Solvent volume: 100 mL, contact time: 0~24 h, temperature: room temperature, stirring: 250 rpm
We confirmed the increase of SO42- after the AC treatment, and therefore washed the AC with distilled water to prevent the release of SO42- from the AC. The removal rate of Zn2+ from real circle water was similar for Conditions I-III. However, the released concentration of SO42- from the AC was in the following order: Condition III < Condition I < Condition II. This phenomenon indicates that the washed treatment with distilled water is useful for the removal of SO42- from the AC. In addition, the reduction rate of the electrical conductivity after 24 h was in the order: Condition II (14%) < Condition I (27%) < Condition III (50%) < Ion exchange resin (95%). However, Condition III shows the ability of reducing the electrical conductivity in a short time, i.e. within 10 min. Therefore, we could establish a very cheap and rapid treatment for the removal of electrical conductivity.

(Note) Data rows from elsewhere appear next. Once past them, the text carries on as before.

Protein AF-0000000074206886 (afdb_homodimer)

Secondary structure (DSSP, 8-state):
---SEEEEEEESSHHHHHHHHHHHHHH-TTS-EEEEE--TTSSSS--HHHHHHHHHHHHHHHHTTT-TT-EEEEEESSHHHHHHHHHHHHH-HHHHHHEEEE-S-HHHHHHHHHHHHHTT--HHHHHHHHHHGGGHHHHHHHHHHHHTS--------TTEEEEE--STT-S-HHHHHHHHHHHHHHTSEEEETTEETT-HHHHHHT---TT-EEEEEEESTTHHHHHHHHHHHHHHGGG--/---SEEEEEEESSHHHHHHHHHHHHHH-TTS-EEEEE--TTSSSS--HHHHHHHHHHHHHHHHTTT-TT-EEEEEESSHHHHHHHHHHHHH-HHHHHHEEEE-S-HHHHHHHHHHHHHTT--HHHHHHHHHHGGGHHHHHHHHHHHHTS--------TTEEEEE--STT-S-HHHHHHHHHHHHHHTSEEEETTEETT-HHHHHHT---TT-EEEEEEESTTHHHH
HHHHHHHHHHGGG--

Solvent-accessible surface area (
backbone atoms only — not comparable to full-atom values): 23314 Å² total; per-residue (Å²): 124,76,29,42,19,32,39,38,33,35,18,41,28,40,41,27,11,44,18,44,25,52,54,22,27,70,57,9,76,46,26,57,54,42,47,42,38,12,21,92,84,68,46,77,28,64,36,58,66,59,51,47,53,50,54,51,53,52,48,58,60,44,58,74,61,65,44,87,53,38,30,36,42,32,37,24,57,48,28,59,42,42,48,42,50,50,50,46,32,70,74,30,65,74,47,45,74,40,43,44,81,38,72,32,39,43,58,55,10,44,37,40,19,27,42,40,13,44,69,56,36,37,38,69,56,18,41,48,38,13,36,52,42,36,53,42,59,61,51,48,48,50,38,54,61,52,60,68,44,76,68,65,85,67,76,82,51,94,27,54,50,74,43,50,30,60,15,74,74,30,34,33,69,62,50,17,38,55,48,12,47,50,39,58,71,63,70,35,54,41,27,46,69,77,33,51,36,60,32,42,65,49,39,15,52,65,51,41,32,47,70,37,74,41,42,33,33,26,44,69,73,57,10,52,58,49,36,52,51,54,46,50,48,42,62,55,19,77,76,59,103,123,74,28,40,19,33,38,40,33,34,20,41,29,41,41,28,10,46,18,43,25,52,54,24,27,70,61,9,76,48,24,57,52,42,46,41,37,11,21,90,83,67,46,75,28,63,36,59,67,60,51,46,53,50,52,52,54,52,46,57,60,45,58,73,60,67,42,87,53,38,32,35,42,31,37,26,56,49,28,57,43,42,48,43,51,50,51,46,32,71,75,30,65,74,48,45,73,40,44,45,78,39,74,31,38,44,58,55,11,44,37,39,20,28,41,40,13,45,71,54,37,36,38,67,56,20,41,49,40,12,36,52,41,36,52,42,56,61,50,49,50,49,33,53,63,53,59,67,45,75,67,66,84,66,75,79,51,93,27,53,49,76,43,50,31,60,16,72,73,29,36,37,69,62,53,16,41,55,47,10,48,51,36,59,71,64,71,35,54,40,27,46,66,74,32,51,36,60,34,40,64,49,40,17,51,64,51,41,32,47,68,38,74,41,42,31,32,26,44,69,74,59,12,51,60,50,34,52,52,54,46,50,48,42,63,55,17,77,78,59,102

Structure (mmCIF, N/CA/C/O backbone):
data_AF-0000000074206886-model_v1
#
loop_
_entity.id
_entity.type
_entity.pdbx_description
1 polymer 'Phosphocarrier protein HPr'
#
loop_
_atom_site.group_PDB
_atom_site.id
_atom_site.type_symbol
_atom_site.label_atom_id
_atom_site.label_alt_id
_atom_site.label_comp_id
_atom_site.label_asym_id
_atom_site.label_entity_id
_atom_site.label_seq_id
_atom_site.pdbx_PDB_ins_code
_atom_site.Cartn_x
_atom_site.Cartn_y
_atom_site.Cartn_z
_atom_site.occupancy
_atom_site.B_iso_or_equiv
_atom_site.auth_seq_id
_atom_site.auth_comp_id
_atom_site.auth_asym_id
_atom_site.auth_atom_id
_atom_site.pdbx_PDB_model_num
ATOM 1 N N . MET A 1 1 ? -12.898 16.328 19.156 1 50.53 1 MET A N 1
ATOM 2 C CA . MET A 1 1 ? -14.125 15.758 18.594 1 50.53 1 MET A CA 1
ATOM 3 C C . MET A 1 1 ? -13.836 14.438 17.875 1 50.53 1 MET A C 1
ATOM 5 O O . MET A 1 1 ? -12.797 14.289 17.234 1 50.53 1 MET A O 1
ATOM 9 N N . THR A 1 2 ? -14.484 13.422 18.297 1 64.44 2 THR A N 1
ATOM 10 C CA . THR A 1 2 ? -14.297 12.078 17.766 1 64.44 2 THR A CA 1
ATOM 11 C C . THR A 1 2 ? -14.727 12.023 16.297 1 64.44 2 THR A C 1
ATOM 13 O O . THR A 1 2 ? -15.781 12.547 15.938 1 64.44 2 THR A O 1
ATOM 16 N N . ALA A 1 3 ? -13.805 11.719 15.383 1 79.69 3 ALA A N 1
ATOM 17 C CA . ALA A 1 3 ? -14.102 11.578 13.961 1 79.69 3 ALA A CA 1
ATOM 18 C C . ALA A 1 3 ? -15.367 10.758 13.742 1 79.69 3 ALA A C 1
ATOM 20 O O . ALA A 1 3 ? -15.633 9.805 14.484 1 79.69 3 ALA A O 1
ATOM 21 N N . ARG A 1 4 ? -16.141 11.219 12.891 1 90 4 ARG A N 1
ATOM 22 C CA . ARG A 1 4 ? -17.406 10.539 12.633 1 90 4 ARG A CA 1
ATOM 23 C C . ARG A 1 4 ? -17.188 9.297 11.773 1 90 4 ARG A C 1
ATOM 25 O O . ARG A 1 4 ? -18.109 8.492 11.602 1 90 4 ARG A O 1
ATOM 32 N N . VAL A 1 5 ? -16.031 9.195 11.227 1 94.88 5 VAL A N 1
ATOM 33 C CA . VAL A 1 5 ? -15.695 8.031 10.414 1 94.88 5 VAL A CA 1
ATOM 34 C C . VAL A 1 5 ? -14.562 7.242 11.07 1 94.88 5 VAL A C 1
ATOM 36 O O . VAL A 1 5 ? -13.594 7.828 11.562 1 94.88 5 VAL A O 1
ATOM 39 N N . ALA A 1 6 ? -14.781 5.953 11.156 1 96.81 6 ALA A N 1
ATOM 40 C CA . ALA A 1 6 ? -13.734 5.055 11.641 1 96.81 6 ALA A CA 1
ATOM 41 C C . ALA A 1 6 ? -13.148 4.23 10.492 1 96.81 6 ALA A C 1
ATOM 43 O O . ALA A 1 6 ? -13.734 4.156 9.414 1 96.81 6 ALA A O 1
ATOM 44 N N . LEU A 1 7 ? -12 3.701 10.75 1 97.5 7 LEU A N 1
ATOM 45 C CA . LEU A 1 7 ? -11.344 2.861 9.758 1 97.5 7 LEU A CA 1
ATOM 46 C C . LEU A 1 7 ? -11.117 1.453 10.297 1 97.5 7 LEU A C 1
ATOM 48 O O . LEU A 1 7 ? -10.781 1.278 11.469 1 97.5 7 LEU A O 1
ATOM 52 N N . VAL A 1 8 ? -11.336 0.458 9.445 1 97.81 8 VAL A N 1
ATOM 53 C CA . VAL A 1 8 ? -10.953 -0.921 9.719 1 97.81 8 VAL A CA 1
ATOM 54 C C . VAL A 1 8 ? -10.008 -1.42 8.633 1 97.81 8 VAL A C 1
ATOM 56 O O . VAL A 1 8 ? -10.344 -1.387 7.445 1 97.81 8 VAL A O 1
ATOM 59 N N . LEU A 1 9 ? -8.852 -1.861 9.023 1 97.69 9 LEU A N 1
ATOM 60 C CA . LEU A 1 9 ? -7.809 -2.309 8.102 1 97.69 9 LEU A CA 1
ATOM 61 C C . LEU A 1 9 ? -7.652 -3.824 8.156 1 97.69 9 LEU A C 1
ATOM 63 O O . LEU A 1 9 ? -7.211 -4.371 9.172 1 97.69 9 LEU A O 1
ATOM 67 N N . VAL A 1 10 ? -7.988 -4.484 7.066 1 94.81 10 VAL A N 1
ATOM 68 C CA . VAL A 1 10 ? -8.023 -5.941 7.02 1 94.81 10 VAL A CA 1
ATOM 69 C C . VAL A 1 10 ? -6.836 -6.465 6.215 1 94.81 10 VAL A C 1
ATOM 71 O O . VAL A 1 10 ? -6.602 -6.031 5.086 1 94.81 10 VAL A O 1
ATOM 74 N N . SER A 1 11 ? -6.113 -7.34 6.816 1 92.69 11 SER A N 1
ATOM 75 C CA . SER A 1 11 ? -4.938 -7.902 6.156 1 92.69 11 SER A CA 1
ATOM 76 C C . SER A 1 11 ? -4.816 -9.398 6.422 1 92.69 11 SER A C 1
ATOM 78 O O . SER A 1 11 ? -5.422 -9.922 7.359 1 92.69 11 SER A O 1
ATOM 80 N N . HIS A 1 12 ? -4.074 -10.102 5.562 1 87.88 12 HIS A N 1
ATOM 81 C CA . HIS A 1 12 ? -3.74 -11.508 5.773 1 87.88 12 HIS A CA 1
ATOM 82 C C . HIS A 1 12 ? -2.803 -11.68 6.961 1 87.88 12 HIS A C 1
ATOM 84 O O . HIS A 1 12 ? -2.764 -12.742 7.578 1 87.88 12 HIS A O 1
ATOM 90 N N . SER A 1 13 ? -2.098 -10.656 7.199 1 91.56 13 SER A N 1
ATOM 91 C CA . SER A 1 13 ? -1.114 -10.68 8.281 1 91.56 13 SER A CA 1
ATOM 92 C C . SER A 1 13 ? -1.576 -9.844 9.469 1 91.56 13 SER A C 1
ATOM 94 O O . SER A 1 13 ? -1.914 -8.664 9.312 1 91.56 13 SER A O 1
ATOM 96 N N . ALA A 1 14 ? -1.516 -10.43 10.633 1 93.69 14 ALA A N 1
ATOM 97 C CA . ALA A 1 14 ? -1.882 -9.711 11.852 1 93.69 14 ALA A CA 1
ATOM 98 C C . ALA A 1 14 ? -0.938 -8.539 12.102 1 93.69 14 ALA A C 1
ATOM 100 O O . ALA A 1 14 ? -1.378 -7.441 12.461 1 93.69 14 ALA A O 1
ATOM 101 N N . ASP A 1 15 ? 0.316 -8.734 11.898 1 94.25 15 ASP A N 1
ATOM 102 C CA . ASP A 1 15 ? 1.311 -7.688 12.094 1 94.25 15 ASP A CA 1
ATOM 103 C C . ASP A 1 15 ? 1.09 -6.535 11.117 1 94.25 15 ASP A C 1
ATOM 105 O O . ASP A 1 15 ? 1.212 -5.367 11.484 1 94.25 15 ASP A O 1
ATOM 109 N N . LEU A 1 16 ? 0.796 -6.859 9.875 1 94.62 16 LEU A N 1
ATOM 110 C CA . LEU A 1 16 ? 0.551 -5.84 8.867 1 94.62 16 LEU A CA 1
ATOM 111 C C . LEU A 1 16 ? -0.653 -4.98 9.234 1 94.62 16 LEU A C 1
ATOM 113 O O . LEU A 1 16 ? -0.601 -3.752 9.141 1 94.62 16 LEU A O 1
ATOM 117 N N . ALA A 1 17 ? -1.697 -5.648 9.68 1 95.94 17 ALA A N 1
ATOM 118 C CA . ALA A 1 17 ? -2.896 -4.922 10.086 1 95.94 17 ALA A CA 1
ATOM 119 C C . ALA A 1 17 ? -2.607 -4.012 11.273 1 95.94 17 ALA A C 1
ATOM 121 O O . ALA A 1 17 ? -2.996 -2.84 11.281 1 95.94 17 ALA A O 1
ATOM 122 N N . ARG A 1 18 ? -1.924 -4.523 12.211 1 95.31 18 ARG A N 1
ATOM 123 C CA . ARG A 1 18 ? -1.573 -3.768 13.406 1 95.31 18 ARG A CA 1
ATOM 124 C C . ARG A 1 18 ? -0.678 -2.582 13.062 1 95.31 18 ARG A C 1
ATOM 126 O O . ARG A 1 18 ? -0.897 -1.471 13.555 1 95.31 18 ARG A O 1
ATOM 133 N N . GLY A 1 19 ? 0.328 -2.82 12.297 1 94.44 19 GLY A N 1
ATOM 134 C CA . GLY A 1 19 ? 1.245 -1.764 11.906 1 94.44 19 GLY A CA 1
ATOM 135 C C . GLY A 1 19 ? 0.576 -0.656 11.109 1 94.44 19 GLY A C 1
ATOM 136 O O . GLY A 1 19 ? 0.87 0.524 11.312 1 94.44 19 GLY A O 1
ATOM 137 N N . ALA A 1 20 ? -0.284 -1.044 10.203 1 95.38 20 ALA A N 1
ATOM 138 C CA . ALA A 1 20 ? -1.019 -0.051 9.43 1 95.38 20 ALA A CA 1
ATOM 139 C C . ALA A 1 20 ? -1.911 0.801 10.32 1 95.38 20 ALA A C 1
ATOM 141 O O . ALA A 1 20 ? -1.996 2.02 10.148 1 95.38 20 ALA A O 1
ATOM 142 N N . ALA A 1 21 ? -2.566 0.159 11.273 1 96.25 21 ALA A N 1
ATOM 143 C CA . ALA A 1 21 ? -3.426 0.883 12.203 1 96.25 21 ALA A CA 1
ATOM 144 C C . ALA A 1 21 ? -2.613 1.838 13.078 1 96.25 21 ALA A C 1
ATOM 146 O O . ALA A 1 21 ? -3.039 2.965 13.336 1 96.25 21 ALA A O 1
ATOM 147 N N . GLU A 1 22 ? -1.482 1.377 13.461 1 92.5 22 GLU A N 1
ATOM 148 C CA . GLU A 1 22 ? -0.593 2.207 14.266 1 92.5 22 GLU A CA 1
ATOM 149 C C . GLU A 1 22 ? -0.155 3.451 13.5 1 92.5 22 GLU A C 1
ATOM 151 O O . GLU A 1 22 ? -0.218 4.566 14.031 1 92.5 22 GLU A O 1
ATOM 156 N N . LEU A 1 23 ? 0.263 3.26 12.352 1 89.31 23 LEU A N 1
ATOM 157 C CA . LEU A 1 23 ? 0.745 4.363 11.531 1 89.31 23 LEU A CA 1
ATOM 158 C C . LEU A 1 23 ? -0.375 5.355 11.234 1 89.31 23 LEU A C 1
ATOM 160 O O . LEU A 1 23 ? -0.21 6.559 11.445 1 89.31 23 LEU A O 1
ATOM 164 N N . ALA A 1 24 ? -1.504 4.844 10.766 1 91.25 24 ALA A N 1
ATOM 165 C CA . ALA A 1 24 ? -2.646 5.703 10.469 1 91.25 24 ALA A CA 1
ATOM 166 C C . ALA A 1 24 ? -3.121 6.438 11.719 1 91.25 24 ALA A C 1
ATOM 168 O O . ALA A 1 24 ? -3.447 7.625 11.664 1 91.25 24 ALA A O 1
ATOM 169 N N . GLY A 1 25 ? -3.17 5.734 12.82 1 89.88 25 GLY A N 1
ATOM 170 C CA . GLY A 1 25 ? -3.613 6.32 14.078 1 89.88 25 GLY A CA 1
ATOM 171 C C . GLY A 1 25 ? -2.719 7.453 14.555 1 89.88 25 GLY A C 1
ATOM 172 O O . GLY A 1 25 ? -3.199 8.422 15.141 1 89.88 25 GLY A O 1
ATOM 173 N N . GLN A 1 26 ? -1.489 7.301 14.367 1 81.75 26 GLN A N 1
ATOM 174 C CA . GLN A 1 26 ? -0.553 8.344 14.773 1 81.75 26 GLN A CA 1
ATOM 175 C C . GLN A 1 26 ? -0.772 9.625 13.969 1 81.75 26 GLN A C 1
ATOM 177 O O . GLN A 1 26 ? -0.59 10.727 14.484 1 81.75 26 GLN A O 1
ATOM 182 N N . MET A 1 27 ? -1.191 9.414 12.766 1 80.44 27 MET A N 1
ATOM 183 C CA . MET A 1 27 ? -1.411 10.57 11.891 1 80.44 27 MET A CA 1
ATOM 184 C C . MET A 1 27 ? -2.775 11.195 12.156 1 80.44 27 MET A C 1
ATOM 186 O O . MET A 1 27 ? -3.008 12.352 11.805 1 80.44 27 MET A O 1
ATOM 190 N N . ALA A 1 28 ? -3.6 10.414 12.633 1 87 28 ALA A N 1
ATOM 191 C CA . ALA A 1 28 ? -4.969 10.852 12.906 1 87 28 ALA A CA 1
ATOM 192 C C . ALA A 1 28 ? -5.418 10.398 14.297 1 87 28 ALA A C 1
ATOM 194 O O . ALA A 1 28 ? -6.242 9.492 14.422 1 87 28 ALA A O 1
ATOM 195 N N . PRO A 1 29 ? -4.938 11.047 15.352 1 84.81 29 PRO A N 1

Finally, the column packed with washed AC was used to exemplify a real application of the AC in field conditions (Table 5). The experimental results confirmed that the adsorption capability of Zn2+ was higher (7.93→1.51 mg/L), and the released SO42- from the AC was lower (1.22→3.66 mg/L) compared to untreated AC. Moreover, the reduction rate of the electrical conductivity was approximately 47%. This result suggests that the column treatment packed with washed AC is useful for reducing the electrical conductivity by ion removal.
| Time (h) | 0 | 0.17 | 0.5 | 1 | 2 | 6 | 22 | 24 |
|---|---|---|---|---|---|---|---|---|
| Elements (mg/L) | ||||||||
| Zn2+ | 7.93 | 7.20 | 4.71 | 1.73 | 1.30 | 1.12 | 1.56 | 1.51 |
| Cu2+ | 2.65 | 3.02 | 1.31 | 0.13 | 0.58 | 0.14 | 0.61 | 0.60 |
| Mn2+ | 0.10 | 0.10 | 0.06 | 0.03 | 0.03 | 0.04 | 0.03 | 0.03 |
| Al3+ | 0.00 | 0.00 | 0.00 | 0.02 | 0.04 | 0.06 | 0.04 | 0.03 |
| Si | 0.23 | 0.36 | 0.46 | 0.64 | 0.75 | 1.39 | 3.41 | 3.56 |
| Na+ | 0.70 | 0.68 | 0.63 | 0.60 | 0.64 | 0.57 | 0.54 | 0.56 |
| K+ | 0.78 | 0.71 | 0.84 | 1.50 | 0.91 | 0.68 | 0.65 | 0.52 |
| Mg2+ | 4.83 | 4.37 | 2.97 | 1.37 | 1.24 | 1.22 | 1.26 | 1.23 |
| Ca2+ | 1.91 | 1.93 | 1.41 | 0.85 | 0.89 | 0.84 | 0.68 | 0.72 |
| F- | 0.07 | 0.07 | 0.06 | 0.06 | 0.07 | 0.06 | 0.07 | 0.07 |
| Cl- | 2.70 | 2.53 | 2.46 | 3.39 | 2.96 | 2.74 | 2.37 | 2.63 |
| NO3- | 0.28 | 0.33 | 0.21 | 0.21 | 0.20 | 0.18 | 0.19 | 0.22 |
| SO42- | 1.22 | 3.61 | 2.84 | 3.16 | 3.45 | 3.58 | 3.69 | 3.66 |
| pH | 6.8 | 6.6 | 6.5 | 5.8 | 5.2 | 4.8 | 4.9 | 4.8 |
| Electrical conductivity (μS/cm) | 69.9 | 66.9 | 51.9 | 36.9 | 39.5 | 41.7 | 37.1 | 36.9 |
Solvent volume: 500 mL, flow rate: 5mL/min, S.V.: 61.1 1/h, L.V.: 0.61 m/h
In summary, an AC was prepared for removing Zn2+ from wire cut water. The physicochemical properties of the AC were investigated, and the adsorption capability was evaluated in this paper. The AC has a montmorillonite-like structure, and a specific surface area of 125.0 m2/g. The amount of Zn2+ adsorbed onto the AC increased with the temperature increasing (10–50°C). The experimental data were fitted to the Freundlich equation (correlation coefficient: 0.961–0.982). Moreover, the adsorption capability was found to be affected by the contact time and pH of the solution. Adsorption equilibrium of Zn2+ onto the AC was reached within 30 min. Adsorption rate data were shown to fit better to the pseudo-second-order model (correlation coefficient: 0.999) than to the pseudo-first-order model (correlation coefficient: 0.417).
Additionally, the AC was proven to be able to reduce the electrical conductivity of wire cut water. The reduction of electrical conductivity using washed AC was higher (50%) than that achieved using untreated AC (27%). A column treatment packed with washed AC was useful for reducing the electrical conductivity (47%). Taken together, these results indicate that washed AC could have a high potential for reducing the electrical conductivity (through Zn2+ removal) from wire cut water.
Conflict of interestThe authors declare no conflict of interest.